= About this task =
Print the listing exactly, but only as far as the line containing "ATOM 18 N N". The first line and that line are both included.

= Data shown =
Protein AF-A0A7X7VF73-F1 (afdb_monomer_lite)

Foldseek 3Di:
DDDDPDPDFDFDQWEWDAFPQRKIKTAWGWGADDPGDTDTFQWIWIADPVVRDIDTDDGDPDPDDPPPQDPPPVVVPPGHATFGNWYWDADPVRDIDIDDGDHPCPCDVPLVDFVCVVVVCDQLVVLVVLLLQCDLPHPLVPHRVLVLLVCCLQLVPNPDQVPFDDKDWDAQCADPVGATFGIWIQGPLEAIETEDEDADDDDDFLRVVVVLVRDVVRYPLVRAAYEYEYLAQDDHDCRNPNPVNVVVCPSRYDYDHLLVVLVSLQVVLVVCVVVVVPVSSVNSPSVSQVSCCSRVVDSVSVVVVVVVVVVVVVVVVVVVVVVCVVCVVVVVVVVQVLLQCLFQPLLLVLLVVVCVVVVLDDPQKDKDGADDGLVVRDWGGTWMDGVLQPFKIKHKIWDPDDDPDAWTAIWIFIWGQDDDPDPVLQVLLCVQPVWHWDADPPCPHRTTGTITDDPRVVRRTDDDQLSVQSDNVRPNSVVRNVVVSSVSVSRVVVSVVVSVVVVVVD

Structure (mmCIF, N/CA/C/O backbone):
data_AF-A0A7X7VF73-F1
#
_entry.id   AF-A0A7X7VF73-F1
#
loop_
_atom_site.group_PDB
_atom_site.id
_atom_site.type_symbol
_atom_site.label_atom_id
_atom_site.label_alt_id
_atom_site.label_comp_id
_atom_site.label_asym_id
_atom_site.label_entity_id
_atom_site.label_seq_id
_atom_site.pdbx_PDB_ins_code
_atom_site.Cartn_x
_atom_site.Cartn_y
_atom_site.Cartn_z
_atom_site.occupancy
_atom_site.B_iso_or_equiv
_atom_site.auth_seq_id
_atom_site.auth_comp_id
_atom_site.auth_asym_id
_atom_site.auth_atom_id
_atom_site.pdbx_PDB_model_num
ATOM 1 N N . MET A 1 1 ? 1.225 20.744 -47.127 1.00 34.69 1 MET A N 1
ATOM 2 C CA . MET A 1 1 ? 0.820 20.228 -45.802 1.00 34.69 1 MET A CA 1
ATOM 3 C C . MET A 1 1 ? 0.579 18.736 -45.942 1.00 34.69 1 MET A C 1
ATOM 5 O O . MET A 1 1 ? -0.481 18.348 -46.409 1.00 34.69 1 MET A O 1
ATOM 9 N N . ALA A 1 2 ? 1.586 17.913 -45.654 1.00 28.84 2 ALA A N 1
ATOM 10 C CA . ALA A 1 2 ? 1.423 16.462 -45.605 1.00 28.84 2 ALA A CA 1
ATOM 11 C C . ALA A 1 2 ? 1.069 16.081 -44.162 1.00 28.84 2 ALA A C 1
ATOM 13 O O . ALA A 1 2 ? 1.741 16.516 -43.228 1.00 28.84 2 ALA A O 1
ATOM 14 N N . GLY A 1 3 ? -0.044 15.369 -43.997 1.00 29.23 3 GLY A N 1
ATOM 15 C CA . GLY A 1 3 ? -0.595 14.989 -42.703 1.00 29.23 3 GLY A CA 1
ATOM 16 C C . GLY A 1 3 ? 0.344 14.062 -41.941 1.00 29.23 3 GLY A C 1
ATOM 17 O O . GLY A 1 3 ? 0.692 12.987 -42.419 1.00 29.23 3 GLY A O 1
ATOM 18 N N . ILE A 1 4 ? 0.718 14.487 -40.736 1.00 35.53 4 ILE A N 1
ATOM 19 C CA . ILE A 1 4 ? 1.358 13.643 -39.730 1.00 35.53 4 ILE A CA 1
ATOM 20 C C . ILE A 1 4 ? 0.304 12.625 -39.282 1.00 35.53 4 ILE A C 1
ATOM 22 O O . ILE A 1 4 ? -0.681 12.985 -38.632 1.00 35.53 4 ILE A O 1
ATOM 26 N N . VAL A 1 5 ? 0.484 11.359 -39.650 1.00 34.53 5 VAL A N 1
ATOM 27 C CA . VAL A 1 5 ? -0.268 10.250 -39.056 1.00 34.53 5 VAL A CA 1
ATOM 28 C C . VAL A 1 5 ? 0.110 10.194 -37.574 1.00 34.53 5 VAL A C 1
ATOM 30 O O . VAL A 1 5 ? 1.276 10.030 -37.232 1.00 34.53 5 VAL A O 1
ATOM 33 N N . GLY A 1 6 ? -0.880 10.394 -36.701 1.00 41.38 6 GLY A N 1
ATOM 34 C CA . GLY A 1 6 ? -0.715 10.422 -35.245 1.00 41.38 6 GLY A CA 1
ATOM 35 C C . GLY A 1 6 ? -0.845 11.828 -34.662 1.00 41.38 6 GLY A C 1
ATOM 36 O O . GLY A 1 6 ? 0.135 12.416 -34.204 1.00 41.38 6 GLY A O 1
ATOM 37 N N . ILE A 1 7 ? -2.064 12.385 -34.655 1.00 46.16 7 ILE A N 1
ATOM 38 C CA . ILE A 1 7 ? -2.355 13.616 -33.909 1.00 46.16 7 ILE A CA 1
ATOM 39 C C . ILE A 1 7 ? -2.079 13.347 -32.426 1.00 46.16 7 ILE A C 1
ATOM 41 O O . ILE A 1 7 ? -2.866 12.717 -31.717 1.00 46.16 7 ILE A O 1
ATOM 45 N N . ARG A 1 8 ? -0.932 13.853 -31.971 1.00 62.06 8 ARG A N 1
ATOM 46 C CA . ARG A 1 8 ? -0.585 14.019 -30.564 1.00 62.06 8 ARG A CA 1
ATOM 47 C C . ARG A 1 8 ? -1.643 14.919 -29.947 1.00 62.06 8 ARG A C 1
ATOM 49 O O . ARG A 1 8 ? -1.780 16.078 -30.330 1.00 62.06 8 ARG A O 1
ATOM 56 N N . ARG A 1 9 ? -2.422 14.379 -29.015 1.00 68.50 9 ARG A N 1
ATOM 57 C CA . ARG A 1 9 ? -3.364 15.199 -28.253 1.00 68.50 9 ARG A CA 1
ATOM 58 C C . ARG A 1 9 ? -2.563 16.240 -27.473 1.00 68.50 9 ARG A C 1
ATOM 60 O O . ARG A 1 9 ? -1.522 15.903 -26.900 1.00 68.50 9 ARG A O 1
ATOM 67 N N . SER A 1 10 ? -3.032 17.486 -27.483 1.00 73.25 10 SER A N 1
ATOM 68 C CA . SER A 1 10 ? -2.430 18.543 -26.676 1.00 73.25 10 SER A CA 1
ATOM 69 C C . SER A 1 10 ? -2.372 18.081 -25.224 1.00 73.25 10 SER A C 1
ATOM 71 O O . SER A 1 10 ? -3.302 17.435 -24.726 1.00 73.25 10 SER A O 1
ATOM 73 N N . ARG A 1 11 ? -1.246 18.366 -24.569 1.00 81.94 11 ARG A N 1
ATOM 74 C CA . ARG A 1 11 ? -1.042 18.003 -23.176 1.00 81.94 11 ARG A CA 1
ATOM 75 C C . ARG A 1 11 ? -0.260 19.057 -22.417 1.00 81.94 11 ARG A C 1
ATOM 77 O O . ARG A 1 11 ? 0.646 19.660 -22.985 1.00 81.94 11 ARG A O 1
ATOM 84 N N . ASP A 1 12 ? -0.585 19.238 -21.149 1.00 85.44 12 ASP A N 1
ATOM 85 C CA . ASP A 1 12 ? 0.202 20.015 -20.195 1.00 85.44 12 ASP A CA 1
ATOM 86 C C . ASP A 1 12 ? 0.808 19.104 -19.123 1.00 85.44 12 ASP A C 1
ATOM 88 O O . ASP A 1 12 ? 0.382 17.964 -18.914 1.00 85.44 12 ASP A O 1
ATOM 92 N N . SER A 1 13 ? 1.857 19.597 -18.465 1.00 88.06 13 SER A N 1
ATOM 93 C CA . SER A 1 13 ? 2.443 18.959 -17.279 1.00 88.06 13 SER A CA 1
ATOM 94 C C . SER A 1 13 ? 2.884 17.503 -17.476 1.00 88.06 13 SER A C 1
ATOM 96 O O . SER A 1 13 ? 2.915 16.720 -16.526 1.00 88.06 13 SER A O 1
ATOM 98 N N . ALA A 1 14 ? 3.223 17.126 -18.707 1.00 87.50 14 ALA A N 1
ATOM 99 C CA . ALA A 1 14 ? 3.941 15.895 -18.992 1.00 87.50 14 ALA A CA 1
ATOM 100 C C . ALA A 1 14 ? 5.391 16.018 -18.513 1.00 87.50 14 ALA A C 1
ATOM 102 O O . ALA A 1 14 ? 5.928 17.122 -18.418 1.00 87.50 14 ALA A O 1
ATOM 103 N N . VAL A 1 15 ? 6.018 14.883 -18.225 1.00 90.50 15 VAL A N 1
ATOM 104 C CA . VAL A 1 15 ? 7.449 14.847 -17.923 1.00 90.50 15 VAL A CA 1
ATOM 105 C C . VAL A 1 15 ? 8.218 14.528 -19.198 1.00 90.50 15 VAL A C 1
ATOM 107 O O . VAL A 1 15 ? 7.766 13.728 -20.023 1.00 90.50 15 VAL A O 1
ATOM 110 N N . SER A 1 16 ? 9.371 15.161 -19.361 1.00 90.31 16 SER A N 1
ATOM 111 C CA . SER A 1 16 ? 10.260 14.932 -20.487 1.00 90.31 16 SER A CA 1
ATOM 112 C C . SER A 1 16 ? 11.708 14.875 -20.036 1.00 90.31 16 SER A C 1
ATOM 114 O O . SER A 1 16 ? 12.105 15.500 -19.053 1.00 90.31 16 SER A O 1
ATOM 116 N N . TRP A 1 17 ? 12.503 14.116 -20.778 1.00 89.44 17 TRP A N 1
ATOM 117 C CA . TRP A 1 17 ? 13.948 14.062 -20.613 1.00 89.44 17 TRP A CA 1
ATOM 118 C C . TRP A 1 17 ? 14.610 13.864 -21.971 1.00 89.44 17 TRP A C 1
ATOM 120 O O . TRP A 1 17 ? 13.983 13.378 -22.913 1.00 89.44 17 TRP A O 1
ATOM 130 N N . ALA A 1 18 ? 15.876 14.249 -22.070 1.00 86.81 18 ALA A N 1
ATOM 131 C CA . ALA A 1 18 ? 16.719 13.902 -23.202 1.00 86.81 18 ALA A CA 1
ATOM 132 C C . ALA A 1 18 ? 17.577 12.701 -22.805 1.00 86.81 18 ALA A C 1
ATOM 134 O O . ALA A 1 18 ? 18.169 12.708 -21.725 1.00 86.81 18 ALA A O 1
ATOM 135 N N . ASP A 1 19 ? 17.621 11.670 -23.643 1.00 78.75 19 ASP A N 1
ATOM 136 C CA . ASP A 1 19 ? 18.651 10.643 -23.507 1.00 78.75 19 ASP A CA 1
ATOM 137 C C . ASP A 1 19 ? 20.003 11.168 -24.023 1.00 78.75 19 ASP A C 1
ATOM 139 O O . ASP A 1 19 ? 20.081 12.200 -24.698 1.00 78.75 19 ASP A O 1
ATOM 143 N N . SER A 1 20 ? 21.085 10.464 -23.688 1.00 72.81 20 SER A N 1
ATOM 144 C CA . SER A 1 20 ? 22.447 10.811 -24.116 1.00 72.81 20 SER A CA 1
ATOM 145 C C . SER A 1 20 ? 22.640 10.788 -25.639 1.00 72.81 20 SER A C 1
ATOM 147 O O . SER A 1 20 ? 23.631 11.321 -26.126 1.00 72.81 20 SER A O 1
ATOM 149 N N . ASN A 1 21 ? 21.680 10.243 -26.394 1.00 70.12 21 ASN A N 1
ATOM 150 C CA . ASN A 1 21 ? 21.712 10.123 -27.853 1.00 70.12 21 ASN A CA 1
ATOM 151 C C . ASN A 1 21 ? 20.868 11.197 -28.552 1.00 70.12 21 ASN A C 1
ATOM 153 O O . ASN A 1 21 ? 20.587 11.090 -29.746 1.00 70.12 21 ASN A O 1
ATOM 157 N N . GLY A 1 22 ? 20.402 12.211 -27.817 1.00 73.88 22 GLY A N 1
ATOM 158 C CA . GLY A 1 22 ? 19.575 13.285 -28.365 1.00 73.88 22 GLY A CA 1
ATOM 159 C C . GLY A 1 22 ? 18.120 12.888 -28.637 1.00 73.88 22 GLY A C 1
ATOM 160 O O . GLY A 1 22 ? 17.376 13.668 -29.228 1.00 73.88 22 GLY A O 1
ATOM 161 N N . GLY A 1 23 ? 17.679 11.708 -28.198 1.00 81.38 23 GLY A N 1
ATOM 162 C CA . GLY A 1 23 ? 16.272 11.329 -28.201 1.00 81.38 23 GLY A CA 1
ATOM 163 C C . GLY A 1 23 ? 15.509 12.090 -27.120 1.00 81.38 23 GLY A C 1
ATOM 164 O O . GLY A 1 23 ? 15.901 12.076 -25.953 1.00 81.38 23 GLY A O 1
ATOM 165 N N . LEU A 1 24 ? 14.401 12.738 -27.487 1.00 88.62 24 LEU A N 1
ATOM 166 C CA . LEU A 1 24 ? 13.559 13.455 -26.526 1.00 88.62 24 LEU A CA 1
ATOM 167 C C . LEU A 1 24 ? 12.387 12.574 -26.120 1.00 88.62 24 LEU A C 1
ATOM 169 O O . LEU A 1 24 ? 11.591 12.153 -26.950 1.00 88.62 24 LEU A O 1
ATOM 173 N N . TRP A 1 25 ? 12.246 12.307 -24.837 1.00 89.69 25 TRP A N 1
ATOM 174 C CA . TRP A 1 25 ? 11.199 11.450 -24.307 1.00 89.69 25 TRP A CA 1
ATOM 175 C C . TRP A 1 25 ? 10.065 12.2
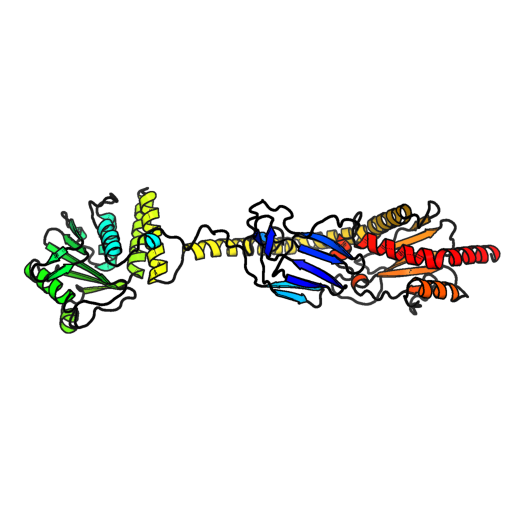75 -23.718 1.00 89.69 25 TRP A C 1
ATOM 177 O O . TRP A 1 25 ? 10.279 13.366 -23.190 1.00 89.69 25 TRP A O 1
ATOM 187 N N . LEU A 1 26 ? 8.852 11.740 -23.800 1.00 89.50 26 LEU A N 1
ATOM 188 C CA . LEU A 1 26 ? 7.643 12.346 -23.262 1.00 89.50 26 LEU A CA 1
ATOM 189 C C . LEU A 1 26 ? 6.810 11.270 -22.581 1.00 89.50 26 LEU A C 1
ATOM 191 O O . LEU A 1 26 ? 6.427 10.285 -23.212 1.00 89.50 26 LEU A O 1
ATOM 195 N N . PHE A 1 27 ? 6.495 11.479 -21.309 1.00 87.31 27 PHE A N 1
ATOM 196 C CA . PHE A 1 27 ? 5.665 10.564 -20.542 1.00 87.31 27 PHE A CA 1
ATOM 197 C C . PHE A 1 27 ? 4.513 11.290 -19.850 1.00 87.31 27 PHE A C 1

= Written solution =
Protein AF-A0A7X7VF73-F1 (afdb_monomer_lite)

Foldseek 3Di:
DDDDPDPDFDFDQWEWDAFPQRKIKTAWGWGADDPGDTDTFQWIWIADPVVRDIDTDDGDPDPDDPPPQDPPPVVVPPGHATFGNWYWDADPVRDIDIDDGDHPCPCDVPLVDFVCVVVVCDQLVVLVVLLLQCDLPHPLVPHRVLVLLVCCLQLVPNPDQVPFDDKDWDAQCADPVGATFGIWIQGPLEAIETEDEDADDDDDFLRVVVVLVRDVVRYPLVRAAYEYEYLAQDDHDCRNPNPVNVVVCPSRYDYDHLLVVLVSLQVVLVVCVVVVVPVSSVNSPSVSQVSCCSRVVDSVSVVVVVVVVVVVVVVVVVVVVVVCVVCVVVVVVVVQVLLQCLFQPLLLVLLVVVCVVVVLDDPQKDKDGADDGLVVRDWGGTWMDGVLQPFKIKHKIWDPDDDPDAWTAIWIFIWGQDDDPDPVLQVLLCVQPVWHWDADPPCPHRTTGTITDDPRVVRRTDDDQLSVQSDNVRPNSVVRNVVVSSVSVSRVVVSVVVSVVVVVVD

Structure (mmCIF, N/CA/C/O backbone):
data_AF-A0A7X7VF73-F1
#
_entry.id   AF-A0A7X7VF73-F1
#
loop_
_atom_site.group_PDB
_atom_site.id
_atom_site.type_symbol
_atom_site.label_atom_id
_atom_site.label_alt_id
_atom_site.label_comp_id
_atom_site.label_asym_id
_atom_site.label_entity_id
_atom_site.label_seq_id
_atom_site.pdbx_PDB_ins_code
_atom_site.Cartn_x
_atom_site.Cartn_y
_atom_site.Cartn_z
_atom_site.occupancy
_atom_site.B_iso_or_equiv
_atom_site.auth_seq_id
_atom_site.auth_comp_id
_atom_site.auth_asym_id
_atom_site.auth_atom_id
_atom_site.pdbx_PDB_model_num
ATOM 1 N N . MET A 1 1 ? 1.225 20.744 -47.127 1.00 34.69 1 MET A N 1
ATOM 2 C CA . MET A 1 1 ? 0.820 20.228 -45.802 1.00 34.69 1 MET A CA 1
ATOM 3 C C . MET A 1 1 ? 0.579 18.736 -45.942 1.00 34.69 1 MET A C 1
ATOM 5 O O . MET A 1 1 ? -0.481 18.348 -46.409 1.00 34.69 1 MET A O 1
ATOM 9 N N . ALA A 1 2 ? 1.586 17.913 -45.654 1.00 28.84 2 ALA A N 1
ATOM 10 C CA . ALA A 1 2 ? 1.423 16.462 -45.605 1.00 28.84 2 ALA A CA 1
ATOM 11 C C . ALA A 1 2 ? 1.069 16.081 -44.162 1.00 28.84 2 ALA A C 1
ATOM 13 O O . ALA A 1 2 ? 1.741 16.516 -43.228 1.00 28.84 2 ALA A O 1
ATOM 14 N N . GLY A 1 3 ? -0.044 15.369 -43.997 1.00 29.23 3 GLY A N 1
ATOM 15 C CA . GLY A 1 3 ? -0.595 14.989 -42.703 1.00 29.23 3 GLY A CA 1
ATOM 16 C C . GLY A 1 3 ? 0.344 14.062 -41.941 1.00 29.23 3 GLY A C 1
ATOM 17 O O . GLY A 1 3 ? 0.692 12.987 -42.419 1.00 29.23 3 GLY A O 1
ATOM 18 N N . ILE A 1 4 ? 0.718 14.487 -40.736 1.00 35.53 4 ILE A N 1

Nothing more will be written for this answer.